While Soviet troops broke through on the northern front, crossing the Vistula to encircle Warsaw and attack it from the west, few Bolsheviks could have imagined they were heading into a trap. As their northern forces ranged farther and farther west, outstretching their lines of communication and supplies, the Bolshevik forces in the center attempted to force open the front door to Warsaw. The Poles held the line and the Reds exhausted themselves in the frontal attacks.

By Aug. 14, the Poles counterattacked. The Soviet forces in the center fell into chaos and retreated rapidly. The Soviet troops in the north and west were quickly cut off. What looked like a certain Soviet victory quickly turned into a rout. Polish forces returned to the southern front and blunted the Red advances there. On Aug. 31, Polish cavalry got a large measure of revenge against Budyonny’'s Red cavalry army as the Russian horsemen attempted to help their comrades retreating from Warsaw. At the Battle of Komarów, the largest cavalry engagement since 1813, Polish lancers bloodied the hated Cossacks and ran them out of Poland. Bolshevik losses were heavy.


Polish troops in Warsaw, 1920.

Polish forces regained almost all of the previously disputed territories and the diplomats went back to work. A ceasefire was signed on Oct. 12, 1920. The peace held until Sept. 17, 1939, when the Soviets again invaded Poland from the east, while Nazi Germany invaded from the west.

The Red Scare Met with International Indifference
It is important to remember that Poland had few allies during this conflict. France was the only major nation committed to fighting Bolshevism, and thus the French became Poland’s greatest resource for men and material. The French facilitated the transfer of the “Blue Army,” about six divisions worth of ethnic Poles and foreign volunteers to join the fight against international communism. A young French officer named Charles de Gaulle was part of this force, along with 21 American pilots of the Kościuszko Squadron. The Hungarians attempted to send a force of cavalry in support, but this was blocked at the Czech border. Later, Hungary sent a large quantity of Mauser rifles to aid the Polish cause.

Poland’s neighbors Germany and Lithuania were embroiled in communist uprisings and were often openly hostile to Poland during the conflict.
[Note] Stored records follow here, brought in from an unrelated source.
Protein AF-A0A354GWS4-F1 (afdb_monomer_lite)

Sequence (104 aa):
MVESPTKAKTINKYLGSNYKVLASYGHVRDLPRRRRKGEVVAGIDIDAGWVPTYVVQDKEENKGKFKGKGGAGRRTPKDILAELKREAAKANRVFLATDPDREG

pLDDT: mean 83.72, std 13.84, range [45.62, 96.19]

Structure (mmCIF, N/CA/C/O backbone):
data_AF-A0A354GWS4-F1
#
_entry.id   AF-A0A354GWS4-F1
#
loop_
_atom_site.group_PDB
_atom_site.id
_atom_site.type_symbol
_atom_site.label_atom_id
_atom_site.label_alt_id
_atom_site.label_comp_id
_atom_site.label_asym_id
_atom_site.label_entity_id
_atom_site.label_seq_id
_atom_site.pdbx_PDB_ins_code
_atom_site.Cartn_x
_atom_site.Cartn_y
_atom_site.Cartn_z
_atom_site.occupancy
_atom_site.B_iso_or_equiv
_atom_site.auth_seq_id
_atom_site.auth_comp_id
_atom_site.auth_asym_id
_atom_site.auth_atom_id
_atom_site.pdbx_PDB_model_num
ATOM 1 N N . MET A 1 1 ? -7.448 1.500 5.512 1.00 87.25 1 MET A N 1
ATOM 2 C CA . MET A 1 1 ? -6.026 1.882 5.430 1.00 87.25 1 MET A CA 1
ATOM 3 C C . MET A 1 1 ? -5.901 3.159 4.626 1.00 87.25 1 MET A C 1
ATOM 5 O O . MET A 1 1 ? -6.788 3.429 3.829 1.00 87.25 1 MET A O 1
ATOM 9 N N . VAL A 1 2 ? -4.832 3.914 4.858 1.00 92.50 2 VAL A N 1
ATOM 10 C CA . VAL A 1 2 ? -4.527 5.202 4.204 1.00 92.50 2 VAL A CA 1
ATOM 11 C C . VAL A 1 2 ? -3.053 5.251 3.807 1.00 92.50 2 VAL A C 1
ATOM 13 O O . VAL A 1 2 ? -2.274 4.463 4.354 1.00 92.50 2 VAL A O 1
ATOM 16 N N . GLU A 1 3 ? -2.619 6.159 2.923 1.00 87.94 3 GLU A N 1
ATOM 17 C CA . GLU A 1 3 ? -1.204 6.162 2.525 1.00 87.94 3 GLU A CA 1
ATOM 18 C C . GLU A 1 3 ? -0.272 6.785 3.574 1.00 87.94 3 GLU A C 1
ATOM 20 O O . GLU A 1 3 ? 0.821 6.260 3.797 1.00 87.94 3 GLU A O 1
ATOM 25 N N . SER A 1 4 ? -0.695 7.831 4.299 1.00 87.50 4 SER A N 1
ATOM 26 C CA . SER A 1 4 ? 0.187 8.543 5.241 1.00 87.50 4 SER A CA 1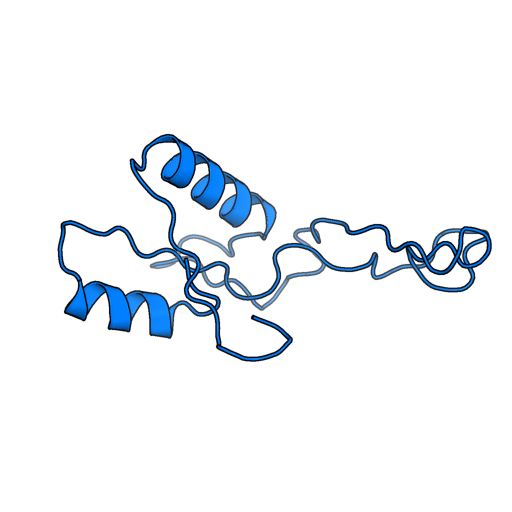
ATOM 27 C C . SER A 1 4 ? -0.109 8.308 6.739 1.00 87.50 4 SER A C 1
ATOM 29 O O . SER A 1 4 ? -1.265 8.224 7.169 1.00 87.50 4 SER A O 1
ATOM 31 N N . PRO A 1 5 ? 0.926 8.285 7.609 1.00 87.31 5 PRO A N 1
ATOM 32 C CA . PRO A 1 5 ? 0.747 8.151 9.062 1.00 87.31 5 PRO A CA 1
ATOM 33 C C . PRO A 1 5 ? -0.022 9.307 9.698 1.00 87.31 5 PRO A C 1
ATOM 35 O O . PRO A 1 5 ? -0.696 9.124 10.712 1.00 87.31 5 PRO A O 1
ATOM 38 N N . THR A 1 6 ? 0.104 10.507 9.132 1.00 89.19 6 THR A N 1
ATOM 39 C CA . THR A 1 6 ? -0.582 11.703 9.627 1.00 89.19 6 THR A CA 1
ATOM 40 C C . THR A 1 6 ? -2.083 11.584 9.399 1.00 89.19 6 THR A C 1
ATOM 42 O O . THR A 1 6 ? -2.841 11.748 10.353 1.00 89.19 6 THR A O 1
ATOM 45 N N . LYS A 1 7 ? -2.515 11.185 8.193 1.00 89.44 7 LYS A N 1
ATOM 46 C CA . LYS A 1 7 ? -3.931 10.906 7.910 1.00 89.44 7 LYS A CA 1
ATOM 47 C C . LYS A 1 7 ? -4.473 9.803 8.806 1.00 89.44 7 LYS A C 1
ATOM 49 O O . LYS A 1 7 ? -5.557 9.960 9.357 1.00 89.44 7 LYS A O 1
ATOM 54 N N . ALA A 1 8 ? -3.691 8.745 9.045 1.00 91.50 8 ALA A N 1
ATOM 55 C CA . ALA A 1 8 ? -4.107 7.674 9.948 1.00 91.50 8 ALA A CA 1
ATOM 56 C C . ALA A 1 8 ? -4.398 8.204 11.358 1.00 91.50 8 ALA A C 1
ATOM 58 O O . ALA A 1 8 ? -5.447 7.904 11.920 1.00 91.50 8 ALA A O 1
ATOM 59 N N . LYS A 1 9 ? -3.512 9.047 11.910 1.00 90.69 9 LYS A N 1
ATOM 60 C CA . LYS A 1 9 ? -3.733 9.692 13.216 1.00 90.69 9 LYS A CA 1
ATOM 61 C C . LYS A 1 9 ? -4.976 10.581 13.218 1.00 90.69 9 LYS A C 1
ATOM 63 O O . LYS A 1 9 ? -5.721 10.545 14.191 1.00 90.69 9 LYS A O 1
ATOM 68 N N . THR A 1 10 ? -5.186 11.372 12.170 1.00 93.00 10 THR A N 1
ATOM 69 C CA . THR A 1 10 ? -6.331 12.286 12.064 1.00 93.00 10 THR A CA 1
ATOM 70 C C . THR A 1 10 ? -7.651 11.524 11.974 1.00 93.00 10 THR A C 1
ATOM 72 O O . THR A 1 10 ? -8.538 11.749 12.789 1.00 93.00 10 THR A O 1
ATOM 75 N N . ILE A 1 11 ? -7.761 10.555 11.066 1.00 91.88 11 ILE A N 1
ATOM 76 C CA . ILE A 1 11 ? -8.983 9.761 10.876 1.00 91.88 11 ILE A CA 1
ATOM 77 C C . ILE A 1 11 ? -9.299 8.934 12.125 1.00 91.88 11 ILE A C 1
ATOM 79 O O . ILE A 1 11 ? -10.456 8.838 12.527 1.00 91.88 11 ILE A O 1
ATOM 83 N N . ASN A 1 12 ? -8.281 8.398 12.804 1.00 91.94 12 ASN A N 1
ATOM 84 C CA . ASN A 1 12 ? -8.489 7.645 14.040 1.00 91.94 12 ASN A CA 1
ATOM 85 C C . ASN A 1 12 ? -9.084 8.503 15.171 1.00 91.94 12 ASN A C 1
ATOM 87 O O . ASN A 1 12 ? -9.797 7.970 16.015 1.00 91.94 12 ASN A O 1
ATOM 91 N N . LYS A 1 13 ? -8.820 9.821 15.197 1.00 93.38 13 LYS A N 1
ATOM 92 C CA . LYS A 1 13 ? -9.469 10.738 16.153 1.00 93.38 13 LYS A CA 1
ATOM 93 C C . LYS A 1 13 ? -10.962 10.897 15.872 1.00 93.38 13 LYS A C 1
ATOM 95 O O . LYS A 1 13 ? -11.724 11.043 16.816 1.00 93.38 13 LYS A O 1
ATOM 100 N N . TYR A 1 14 ? -11.365 10.862 14.603 1.00 94.25 14 TYR A N 1
ATOM 101 C CA . TYR A 1 14 ? -12.770 10.991 14.214 1.00 94.25 14 TYR A CA 1
ATOM 102 C C . TYR A 1 14 ? -13.560 9.694 14.407 1.00 94.25 14 TYR A C 1
ATOM 104 O O . TYR A 1 14 ? -14.698 9.736 14.855 1.00 94.25 14 TYR A O 1
ATOM 112 N N . LEU A 1 15 ? -12.964 8.543 14.084 1.00 93.75 15 LEU A N 1
ATOM 113 C CA . LEU A 1 15 ? -13.662 7.252 14.105 1.00 93.75 15 LEU A CA 1
ATOM 114 C C . LEU A 1 15 ? -13.703 6.574 15.485 1.00 93.75 15 LEU A C 1
ATOM 116 O O . LEU A 1 15 ? -14.558 5.720 15.725 1.00 93.75 15 LEU A O 1
ATOM 120 N N . GLY A 1 16 ? -12.787 6.927 16.390 1.00 91.62 16 GLY A N 1
ATOM 121 C CA . GLY A 1 16 ? -12.730 6.358 17.737 1.00 91.62 16 GLY A CA 1
ATOM 122 C C . GLY A 1 16 ? -12.271 4.893 17.784 1.00 91.62 16 GLY A C 1
ATOM 123 O O . GLY A 1 16 ? -11.654 4.375 16.855 1.00 91.62 16 GLY A O 1
ATOM 124 N N . SER A 1 17 ? -12.548 4.218 18.904 1.00 92.25 17 SER A N 1
ATOM 125 C CA . SER A 1 17 ? -12.026 2.877 19.235 1.00 92.25 17 SER A CA 1
ATOM 126 C C . SER A 1 17 ? -12.595 1.734 18.393 1.00 92.25 17 SER A C 1
ATOM 128 O O . SER A 1 17 ? -11.996 0.661 18.345 1.00 92.25 17 SER A O 1
ATOM 130 N N . ASN A 1 18 ? -13.720 1.956 17.713 1.00 92.31 18 ASN A N 1
ATOM 131 C CA . ASN A 1 18 ? -14.360 0.949 16.864 1.00 92.31 18 ASN A CA 1
ATOM 132 C C . ASN A 1 18 ? -13.592 0.697 15.560 1.00 92.31 18 ASN A C 1
ATOM 134 O O . ASN A 1 18 ? -13.866 -0.273 14.856 1.00 92.31 18 ASN A O 1
ATOM 138 N N . TYR A 1 19 ? -12.630 1.562 15.233 1.00 93.81 19 TYR A N 1
ATOM 139 C CA . TYR A 1 19 ? -11.835 1.464 14.023 1.00 93.81 19 TYR A CA 1
ATOM 140 C C . TYR A 1 19 ? -10.353 1.387 14.353 1.00 93.81 19 TYR A C 1
ATOM 142 O O . TYR A 1 19 ? -9.831 2.098 15.208 1.00 93.81 19 TYR A O 1
ATOM 150 N N . LYS A 1 20 ? -9.648 0.545 13.598 1.00 93.12 20 LYS A N 1
ATOM 151 C CA . LYS A 1 20 ? -8.190 0.510 13.588 1.00 93.12 20 LYS A CA 1
ATOM 152 C C . LYS A 1 20 ? -7.685 1.101 12.281 1.00 93.12 20 LYS A C 1
ATOM 154 O O . LYS A 1 20 ? -7.765 0.466 11.230 1.00 93.12 20 LYS A O 1
ATOM 159 N N . VAL A 1 21 ? -7.154 2.321 12.341 1.00 94.00 21 VAL A N 1
ATOM 160 C CA . VAL A 1 21 ? -6.638 3.012 11.153 1.00 94.00 21 VAL A CA 1
ATOM 161 C C . VAL A 1 21 ? -5.138 2.762 11.001 1.00 94.00 21 VAL A C 1
ATOM 163 O O . VAL A 1 21 ? -4.330 3.170 11.834 1.00 94.00 21 VAL A O 1
ATOM 166 N N . LEU A 1 22 ? -4.764 2.085 9.914 1.00 92.19 22 LEU A N 1
ATOM 167 C CA . LEU A 1 22 ? -3.380 1.751 9.568 1.00 92.19 22 LEU A CA 1
ATOM 168 C C . LEU A 1 22 ? -2.925 2.534 8.334 1.00 92.19 22 LEU A C 1
ATOM 170 O O . LEU A 1 22 ? -3.725 2.777 7.427 1.00 92.19 22 LEU A O 1
ATOM 174 N N . ALA A 1 23 ? -1.638 2.883 8.300 1.00 90.00 23 ALA A N 1
ATOM 175 C CA . ALA A 1 23 ? -1.001 3.552 7.170 1.00 90.00 23 ALA A CA 1
ATOM 176 C C . ALA A 1 23 ? -0.110 2.582 6.380 1.00 90.00 23 ALA A C 1
ATOM 178 O O . ALA A 1 23 ? 0.619 1.801 6.996 1.00 90.00 23 ALA A O 1
ATOM 179 N N . SER A 1 24 ? -0.123 2.665 5.046 1.00 85.56 24 SER A N 1
ATOM 180 C CA . SER A 1 24 ? 0.814 1.926 4.182 1.00 85.56 24 SER A CA 1
ATOM 181 C C . SER A 1 24 ? 2.177 2.599 4.050 1.00 85.56 24 SER A C 1
ATOM 183 O O . SER A 1 24 ? 3.137 1.930 3.680 1.00 85.56 24 SER A O 1
ATOM 185 N N . TYR A 1 25 ? 2.273 3.887 4.409 1.00 82.38 25 TYR A N 1
ATOM 186 C CA . TYR A 1 25 ? 3.463 4.728 4.241 1.00 82.38 25 TYR A CA 1
ATOM 187 C C . TYR A 1 25 ? 3.873 4.863 2.759 1.00 82.38 25 TYR A C 1
ATOM 189 O O . TYR A 1 25 ? 5.061 4.877 2.436 1.00 82.38 25 TYR A O 1
ATOM 197 N N . GLY A 1 26 ? 2.879 4.977 1.871 1.00 79.62 26 GLY A N 1
ATOM 198 C CA . GLY A 1 26 ? 3.041 5.048 0.414 1.00 79.62 26 GLY A CA 1
ATOM 199 C C . GLY A 1 26 ? 2.829 3.701 -0.286 1.00 79.62 26 GLY A C 1
ATOM 200 O O . GLY A 1 26 ? 2.114 2.831 0.224 1.00 79.62 26 GLY A O 1
ATOM 201 N N . HIS A 1 27 ? 3.441 3.535 -1.462 1.00 82.81 27 HIS A N 1
ATOM 202 C CA . HIS A 1 27 ? 3.347 2.305 -2.249 1.00 82.81 27 HIS A CA 1
ATOM 203 C C . HIS A 1 27 ? 4.053 1.129 -1.559 1.00 82.81 27 HIS A C 1
ATOM 205 O O . HIS A 1 27 ? 5.194 1.227 -1.108 1.00 82.81 27 HIS A O 1
ATOM 211 N N . VAL A 1 28 ? 3.371 -0.018 -1.511 1.00 81.75 28 VAL A N 1
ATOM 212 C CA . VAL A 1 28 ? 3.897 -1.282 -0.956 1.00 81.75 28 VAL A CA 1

Sadly, so too was Great Britain, and Britain's Prime Minister, David Lloyd George, sympathized with the Soviets and authorized arms sales to the Bolsheviks during the war.


Polish militiamen (armed with M1891 Mosin-Nagant rifles) march to the front to defend their families and homes in the summer of 1920.

Today we can only speculate with “what-if” scenarios about a communist take-over of Poland in the late summer of 1920. The Red Army was primed to overrun the entire nation if Warsaw fell. What was left in central Europe to stop them if they had won? Germany was in chaos, with communists and nationalists fighting in the streets. It is not difficult to imagine the Red Army at the French border by the beginning of 1921, facing a French Army bled out by four years of the Great War. If France had fallen, all of continental Europe would have been under Soviet-communist domination soon after. But the Red nightmare did not become reality. We can thank Poland for that.